WORK ORDER:
Please repeat the lines below exactly. Begin with the line containing "ATOM 271 C CA" and go on through the line containing "ATOM 285 N N".

[Stored data entries]
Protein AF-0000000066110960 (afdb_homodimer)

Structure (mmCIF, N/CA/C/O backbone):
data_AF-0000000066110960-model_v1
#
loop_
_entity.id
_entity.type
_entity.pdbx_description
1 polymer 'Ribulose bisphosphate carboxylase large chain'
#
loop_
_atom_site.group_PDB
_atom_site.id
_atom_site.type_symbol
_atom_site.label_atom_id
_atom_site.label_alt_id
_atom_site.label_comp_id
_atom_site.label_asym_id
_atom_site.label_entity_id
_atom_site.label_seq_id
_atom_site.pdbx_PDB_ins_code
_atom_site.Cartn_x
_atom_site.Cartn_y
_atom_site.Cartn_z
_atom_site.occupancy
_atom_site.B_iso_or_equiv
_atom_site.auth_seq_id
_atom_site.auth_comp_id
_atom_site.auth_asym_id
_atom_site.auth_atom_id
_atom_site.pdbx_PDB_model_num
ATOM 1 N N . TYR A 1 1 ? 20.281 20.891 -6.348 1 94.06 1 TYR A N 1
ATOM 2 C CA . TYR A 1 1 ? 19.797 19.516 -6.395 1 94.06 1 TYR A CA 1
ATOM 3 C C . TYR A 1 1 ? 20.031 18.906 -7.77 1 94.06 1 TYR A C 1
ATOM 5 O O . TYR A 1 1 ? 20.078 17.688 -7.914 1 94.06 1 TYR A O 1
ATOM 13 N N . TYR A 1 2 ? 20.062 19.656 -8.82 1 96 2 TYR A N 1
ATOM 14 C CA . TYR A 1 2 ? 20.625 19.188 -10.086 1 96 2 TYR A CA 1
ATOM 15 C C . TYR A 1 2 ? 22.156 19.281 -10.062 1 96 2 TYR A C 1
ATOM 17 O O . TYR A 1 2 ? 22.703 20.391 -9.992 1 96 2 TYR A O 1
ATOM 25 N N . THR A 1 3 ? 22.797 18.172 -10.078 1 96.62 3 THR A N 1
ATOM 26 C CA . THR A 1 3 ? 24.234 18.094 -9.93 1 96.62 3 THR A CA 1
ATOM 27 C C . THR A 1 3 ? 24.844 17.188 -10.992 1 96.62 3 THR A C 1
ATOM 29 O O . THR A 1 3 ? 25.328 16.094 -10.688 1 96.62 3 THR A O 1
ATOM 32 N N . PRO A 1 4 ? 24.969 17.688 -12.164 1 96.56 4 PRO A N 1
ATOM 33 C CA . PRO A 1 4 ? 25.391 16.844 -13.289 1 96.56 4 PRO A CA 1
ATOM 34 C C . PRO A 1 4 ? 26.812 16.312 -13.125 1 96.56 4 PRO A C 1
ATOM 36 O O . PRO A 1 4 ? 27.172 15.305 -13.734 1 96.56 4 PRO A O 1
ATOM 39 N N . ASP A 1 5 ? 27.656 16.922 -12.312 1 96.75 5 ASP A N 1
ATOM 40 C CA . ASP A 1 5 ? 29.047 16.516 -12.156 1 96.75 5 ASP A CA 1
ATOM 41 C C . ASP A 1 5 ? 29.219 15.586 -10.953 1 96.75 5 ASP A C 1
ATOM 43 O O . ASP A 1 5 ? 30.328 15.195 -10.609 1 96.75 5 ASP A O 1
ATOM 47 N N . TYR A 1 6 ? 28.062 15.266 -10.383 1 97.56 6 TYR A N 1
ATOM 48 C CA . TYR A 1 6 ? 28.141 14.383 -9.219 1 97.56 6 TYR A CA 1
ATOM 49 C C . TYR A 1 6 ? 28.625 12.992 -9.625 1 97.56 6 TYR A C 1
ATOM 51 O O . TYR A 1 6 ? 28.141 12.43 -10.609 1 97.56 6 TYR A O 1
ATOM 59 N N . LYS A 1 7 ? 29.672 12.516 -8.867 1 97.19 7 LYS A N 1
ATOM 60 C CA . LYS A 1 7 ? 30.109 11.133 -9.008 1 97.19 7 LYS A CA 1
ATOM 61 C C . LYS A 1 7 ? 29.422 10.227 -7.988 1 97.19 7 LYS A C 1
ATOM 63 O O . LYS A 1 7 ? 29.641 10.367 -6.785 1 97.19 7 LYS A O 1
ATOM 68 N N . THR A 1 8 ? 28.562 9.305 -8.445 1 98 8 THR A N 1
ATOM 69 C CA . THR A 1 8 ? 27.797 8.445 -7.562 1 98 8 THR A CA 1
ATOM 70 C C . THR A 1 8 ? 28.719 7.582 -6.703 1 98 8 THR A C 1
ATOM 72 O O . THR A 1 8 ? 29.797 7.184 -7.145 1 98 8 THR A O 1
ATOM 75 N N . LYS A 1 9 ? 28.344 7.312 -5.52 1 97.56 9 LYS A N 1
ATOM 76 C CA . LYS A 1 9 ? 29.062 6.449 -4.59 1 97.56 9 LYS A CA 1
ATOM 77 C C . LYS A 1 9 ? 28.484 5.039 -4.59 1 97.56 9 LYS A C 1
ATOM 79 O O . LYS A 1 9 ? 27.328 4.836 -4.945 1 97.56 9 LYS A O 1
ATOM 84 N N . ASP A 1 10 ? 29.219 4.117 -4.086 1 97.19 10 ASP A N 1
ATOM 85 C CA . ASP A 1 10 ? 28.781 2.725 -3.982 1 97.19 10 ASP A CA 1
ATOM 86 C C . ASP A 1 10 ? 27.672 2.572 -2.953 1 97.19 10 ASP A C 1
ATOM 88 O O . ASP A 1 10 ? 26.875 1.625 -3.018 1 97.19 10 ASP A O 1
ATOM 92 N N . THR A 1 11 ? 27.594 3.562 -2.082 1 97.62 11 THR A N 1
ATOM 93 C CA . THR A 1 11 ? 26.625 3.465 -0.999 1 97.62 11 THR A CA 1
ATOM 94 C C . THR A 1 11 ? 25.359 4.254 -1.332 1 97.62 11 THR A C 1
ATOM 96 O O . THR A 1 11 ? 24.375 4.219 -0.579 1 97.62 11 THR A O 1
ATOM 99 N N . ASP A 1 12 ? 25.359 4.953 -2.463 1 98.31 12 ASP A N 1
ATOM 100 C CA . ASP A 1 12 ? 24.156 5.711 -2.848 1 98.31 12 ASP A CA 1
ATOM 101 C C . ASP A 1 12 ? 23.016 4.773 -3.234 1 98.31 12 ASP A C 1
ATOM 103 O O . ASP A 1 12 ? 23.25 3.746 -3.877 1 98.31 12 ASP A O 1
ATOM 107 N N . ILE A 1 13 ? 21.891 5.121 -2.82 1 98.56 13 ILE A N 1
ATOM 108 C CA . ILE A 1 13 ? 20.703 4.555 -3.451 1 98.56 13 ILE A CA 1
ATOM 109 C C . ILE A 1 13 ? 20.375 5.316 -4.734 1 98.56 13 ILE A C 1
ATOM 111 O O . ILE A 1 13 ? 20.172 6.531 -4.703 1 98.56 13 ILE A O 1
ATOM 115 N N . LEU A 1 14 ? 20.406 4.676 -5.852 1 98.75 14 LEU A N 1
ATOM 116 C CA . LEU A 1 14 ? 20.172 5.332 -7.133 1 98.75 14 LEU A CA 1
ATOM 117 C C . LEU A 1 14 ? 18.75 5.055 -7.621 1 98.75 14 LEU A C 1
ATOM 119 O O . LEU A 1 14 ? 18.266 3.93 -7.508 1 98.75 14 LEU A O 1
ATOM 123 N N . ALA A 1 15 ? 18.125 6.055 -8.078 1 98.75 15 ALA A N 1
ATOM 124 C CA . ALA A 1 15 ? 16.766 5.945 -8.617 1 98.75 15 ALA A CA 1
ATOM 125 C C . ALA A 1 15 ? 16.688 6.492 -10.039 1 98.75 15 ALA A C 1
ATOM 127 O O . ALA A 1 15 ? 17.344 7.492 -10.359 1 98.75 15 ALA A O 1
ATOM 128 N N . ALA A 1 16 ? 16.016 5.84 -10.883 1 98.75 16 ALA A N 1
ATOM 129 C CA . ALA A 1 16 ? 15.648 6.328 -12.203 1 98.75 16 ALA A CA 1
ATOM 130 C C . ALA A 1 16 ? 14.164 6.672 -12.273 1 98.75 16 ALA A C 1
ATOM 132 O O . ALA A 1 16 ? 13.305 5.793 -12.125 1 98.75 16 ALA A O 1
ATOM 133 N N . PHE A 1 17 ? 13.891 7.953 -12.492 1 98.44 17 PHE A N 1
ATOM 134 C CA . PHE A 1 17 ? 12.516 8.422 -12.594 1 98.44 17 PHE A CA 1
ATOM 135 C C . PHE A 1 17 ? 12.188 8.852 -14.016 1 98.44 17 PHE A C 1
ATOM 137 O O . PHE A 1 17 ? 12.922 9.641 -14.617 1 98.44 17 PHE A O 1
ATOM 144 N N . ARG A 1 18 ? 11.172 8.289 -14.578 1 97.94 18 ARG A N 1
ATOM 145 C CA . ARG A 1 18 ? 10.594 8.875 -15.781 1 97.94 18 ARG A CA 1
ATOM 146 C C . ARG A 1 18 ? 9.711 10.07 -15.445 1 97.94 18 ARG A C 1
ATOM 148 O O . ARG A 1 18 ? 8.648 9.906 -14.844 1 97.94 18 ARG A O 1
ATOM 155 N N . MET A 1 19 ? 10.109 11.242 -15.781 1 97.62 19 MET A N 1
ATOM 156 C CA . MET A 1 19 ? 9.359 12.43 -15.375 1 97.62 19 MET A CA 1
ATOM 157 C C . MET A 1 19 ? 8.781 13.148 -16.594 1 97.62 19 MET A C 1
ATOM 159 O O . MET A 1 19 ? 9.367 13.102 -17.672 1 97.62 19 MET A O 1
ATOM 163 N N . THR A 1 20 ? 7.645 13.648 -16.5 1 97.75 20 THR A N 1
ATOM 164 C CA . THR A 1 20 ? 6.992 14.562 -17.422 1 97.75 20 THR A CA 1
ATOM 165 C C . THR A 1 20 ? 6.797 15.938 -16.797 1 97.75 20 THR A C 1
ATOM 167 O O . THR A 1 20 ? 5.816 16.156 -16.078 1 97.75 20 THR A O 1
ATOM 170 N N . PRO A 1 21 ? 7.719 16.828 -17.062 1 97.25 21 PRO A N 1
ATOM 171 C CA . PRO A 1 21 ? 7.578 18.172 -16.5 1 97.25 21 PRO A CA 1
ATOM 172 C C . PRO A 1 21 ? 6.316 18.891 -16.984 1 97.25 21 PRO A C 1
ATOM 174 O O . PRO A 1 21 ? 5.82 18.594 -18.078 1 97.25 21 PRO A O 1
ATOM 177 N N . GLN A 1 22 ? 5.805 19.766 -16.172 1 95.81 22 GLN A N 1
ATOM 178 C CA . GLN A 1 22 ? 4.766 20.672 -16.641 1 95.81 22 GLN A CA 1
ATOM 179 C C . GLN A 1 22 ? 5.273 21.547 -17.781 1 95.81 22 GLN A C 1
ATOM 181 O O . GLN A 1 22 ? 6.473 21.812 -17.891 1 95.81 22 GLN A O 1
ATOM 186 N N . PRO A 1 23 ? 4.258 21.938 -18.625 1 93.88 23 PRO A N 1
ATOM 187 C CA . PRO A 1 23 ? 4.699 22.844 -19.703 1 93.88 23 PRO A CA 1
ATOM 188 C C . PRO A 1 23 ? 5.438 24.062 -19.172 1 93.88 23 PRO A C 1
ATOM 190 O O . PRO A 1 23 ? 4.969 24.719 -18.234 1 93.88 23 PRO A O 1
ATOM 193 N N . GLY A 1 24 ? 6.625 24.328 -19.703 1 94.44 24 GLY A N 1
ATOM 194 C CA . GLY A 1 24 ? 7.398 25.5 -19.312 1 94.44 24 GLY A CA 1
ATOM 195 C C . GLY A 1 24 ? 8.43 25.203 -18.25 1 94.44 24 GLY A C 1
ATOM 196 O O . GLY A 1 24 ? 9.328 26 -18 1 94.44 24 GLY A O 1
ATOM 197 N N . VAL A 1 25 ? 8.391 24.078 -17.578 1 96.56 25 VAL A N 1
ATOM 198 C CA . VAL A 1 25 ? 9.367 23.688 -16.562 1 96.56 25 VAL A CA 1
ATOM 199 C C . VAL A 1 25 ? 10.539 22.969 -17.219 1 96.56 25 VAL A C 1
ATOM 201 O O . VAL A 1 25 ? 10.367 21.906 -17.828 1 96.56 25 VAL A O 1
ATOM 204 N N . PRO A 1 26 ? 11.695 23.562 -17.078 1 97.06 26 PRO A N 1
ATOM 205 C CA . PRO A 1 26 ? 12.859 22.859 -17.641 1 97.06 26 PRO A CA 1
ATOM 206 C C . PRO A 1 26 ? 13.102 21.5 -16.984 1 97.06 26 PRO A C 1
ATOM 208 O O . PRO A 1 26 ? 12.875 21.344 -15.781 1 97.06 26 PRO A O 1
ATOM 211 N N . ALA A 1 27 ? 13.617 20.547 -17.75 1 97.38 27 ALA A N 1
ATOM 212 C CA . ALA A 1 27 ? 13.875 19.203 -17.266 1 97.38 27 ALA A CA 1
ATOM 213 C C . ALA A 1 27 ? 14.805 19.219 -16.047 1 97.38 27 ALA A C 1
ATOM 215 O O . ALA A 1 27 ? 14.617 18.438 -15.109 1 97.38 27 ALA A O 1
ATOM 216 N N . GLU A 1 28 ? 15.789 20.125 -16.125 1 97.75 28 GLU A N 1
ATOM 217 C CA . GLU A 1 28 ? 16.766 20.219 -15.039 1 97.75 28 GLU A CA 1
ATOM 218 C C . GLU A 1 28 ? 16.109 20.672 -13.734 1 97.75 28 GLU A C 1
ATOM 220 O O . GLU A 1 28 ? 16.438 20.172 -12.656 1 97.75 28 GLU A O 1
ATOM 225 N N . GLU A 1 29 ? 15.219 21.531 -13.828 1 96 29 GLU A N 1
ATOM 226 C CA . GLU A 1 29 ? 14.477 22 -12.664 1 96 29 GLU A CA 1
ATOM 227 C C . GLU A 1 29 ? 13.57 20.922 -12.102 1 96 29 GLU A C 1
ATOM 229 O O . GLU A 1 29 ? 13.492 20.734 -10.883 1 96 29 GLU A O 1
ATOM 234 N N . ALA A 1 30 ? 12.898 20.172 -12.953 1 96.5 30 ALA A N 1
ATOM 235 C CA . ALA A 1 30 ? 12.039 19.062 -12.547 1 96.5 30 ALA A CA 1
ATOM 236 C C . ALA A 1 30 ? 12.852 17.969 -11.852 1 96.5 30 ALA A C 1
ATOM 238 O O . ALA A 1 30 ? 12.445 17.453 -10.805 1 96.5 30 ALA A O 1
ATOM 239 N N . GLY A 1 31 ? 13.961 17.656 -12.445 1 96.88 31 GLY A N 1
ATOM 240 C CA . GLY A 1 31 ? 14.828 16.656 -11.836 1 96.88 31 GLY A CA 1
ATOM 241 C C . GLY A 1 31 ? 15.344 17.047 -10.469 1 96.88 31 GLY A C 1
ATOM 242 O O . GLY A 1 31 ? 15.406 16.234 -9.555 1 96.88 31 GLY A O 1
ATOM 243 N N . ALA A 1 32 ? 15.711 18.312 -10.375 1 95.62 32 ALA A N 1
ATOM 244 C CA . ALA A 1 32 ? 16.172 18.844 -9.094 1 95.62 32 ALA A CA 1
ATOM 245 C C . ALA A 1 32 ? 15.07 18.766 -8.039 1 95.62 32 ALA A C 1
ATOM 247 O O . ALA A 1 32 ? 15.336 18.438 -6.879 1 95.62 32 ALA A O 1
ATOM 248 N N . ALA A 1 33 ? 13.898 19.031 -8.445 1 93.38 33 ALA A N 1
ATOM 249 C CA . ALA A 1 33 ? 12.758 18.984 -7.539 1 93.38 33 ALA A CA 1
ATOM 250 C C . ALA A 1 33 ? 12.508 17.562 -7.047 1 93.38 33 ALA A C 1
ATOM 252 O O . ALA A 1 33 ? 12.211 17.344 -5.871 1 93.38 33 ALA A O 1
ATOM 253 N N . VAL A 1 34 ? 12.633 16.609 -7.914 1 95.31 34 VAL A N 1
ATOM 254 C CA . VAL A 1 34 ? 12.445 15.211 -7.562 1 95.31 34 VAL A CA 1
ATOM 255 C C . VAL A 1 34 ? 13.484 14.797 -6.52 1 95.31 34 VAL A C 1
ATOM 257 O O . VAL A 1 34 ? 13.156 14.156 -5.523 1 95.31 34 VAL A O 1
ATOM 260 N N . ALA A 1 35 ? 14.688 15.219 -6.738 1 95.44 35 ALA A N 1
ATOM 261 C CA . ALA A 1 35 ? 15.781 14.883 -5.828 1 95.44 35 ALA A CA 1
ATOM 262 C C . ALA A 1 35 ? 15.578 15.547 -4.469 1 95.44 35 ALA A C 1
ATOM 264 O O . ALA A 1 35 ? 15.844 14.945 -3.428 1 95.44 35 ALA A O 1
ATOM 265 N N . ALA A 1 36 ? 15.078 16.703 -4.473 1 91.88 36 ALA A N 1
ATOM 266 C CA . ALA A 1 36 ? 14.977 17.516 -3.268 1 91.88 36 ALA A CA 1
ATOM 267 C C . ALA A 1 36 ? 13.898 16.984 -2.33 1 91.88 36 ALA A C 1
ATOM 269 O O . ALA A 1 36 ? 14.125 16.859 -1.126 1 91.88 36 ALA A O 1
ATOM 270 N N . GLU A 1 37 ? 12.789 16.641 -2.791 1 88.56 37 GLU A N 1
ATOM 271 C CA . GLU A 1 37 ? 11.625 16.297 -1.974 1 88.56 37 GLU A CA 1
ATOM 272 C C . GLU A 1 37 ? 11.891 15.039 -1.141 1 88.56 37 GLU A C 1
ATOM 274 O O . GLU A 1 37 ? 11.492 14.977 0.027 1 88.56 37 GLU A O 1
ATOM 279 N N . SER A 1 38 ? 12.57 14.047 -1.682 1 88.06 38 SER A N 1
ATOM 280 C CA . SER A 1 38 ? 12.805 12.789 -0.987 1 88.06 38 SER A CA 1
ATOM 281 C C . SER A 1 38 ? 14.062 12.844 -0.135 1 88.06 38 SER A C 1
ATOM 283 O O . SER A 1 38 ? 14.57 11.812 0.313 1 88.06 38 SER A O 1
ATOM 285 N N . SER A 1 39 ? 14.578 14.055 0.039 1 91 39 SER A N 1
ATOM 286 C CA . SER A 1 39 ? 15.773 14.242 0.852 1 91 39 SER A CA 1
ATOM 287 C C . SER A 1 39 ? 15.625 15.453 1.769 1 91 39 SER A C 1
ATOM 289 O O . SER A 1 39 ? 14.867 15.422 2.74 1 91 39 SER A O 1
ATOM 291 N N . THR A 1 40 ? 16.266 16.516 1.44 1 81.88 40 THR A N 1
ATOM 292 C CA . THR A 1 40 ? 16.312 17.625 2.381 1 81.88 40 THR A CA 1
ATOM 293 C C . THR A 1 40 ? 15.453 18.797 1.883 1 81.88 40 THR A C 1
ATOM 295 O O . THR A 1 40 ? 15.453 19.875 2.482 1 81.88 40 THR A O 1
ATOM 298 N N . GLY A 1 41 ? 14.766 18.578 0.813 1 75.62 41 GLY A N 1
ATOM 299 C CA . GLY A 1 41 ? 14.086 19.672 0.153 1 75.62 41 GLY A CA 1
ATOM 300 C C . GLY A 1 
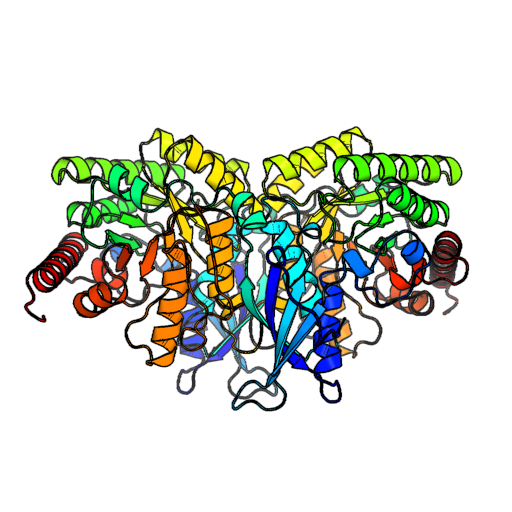41 ? 13.031 20.344 1.025 1 75.62 41 GLY A C 1
ATOM 301 O O . GLY A 1 41 ? 12.297 19.656 1.747 1 75.62 41 GLY A O 1
ATOM 302 N N . THR A 1 42 ? 13.352 21.719 1.136 1 67.75 42 THR A N 1
ATOM 303 C CA . THR A 1 42 ? 12.328 22.578 1.714 1 67.75 42 THR A CA 1
ATOM 304 C C . THR A 1 42 ? 11.977 23.719 0.76 1 67.75 42 THR A C 1
ATOM 306 O O . THR A 1 42 ? 12.805 24.141 -0.049 1 67.75 42 THR A O 1
ATOM 309 N N . TRP A 1 43 ? 10.852 23.969 0.569 1 63.72 43 TRP A N 1
ATOM 310 C CA . TRP A 1 43 ? 10.422 25.031 -0.341 1 63.72 43 TRP A CA 1
ATOM 311 C C . TRP A 1 43 ? 10.711 26.406 0.254 1 63.72 43 TRP A C 1
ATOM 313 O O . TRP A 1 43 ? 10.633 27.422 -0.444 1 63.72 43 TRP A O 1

RESPONSE TO THIS TASK:
ATOM 271 C CA . GLU A 1 37 ? 11.625 16.297 -1.974 1 88.56 37 GLU A CA 1
ATOM 272 C C . GLU A 1 37 ? 11.891 15.039 -1.141 1 88.56 37 GLU A C 1
ATOM 274 O O . GLU A 1 37 ? 11.492 14.977 0.027 1 88.56 37 GLU A O 1
ATOM 279 N N . SER A 1 38 ? 12.57 14.047 -1.682 1 88.06 38 SER A N 1
ATOM 280 C CA . SER A 1 38 ? 12.805 12.789 -0.987 1 88.06 38 SER A CA 1
ATOM 281 C C . SER A 1 38 ? 14.062 12.844 -0.135 1 88.06 38 SER A C 1
ATOM 283 O O . SER A 1 38 ? 14.57 11.812 0.313 1 88.06 38 SER A O 1
ATOM 285 N N . SER A 1 39 ? 14.578 14.055 0.039 1 91 39 SER A N 1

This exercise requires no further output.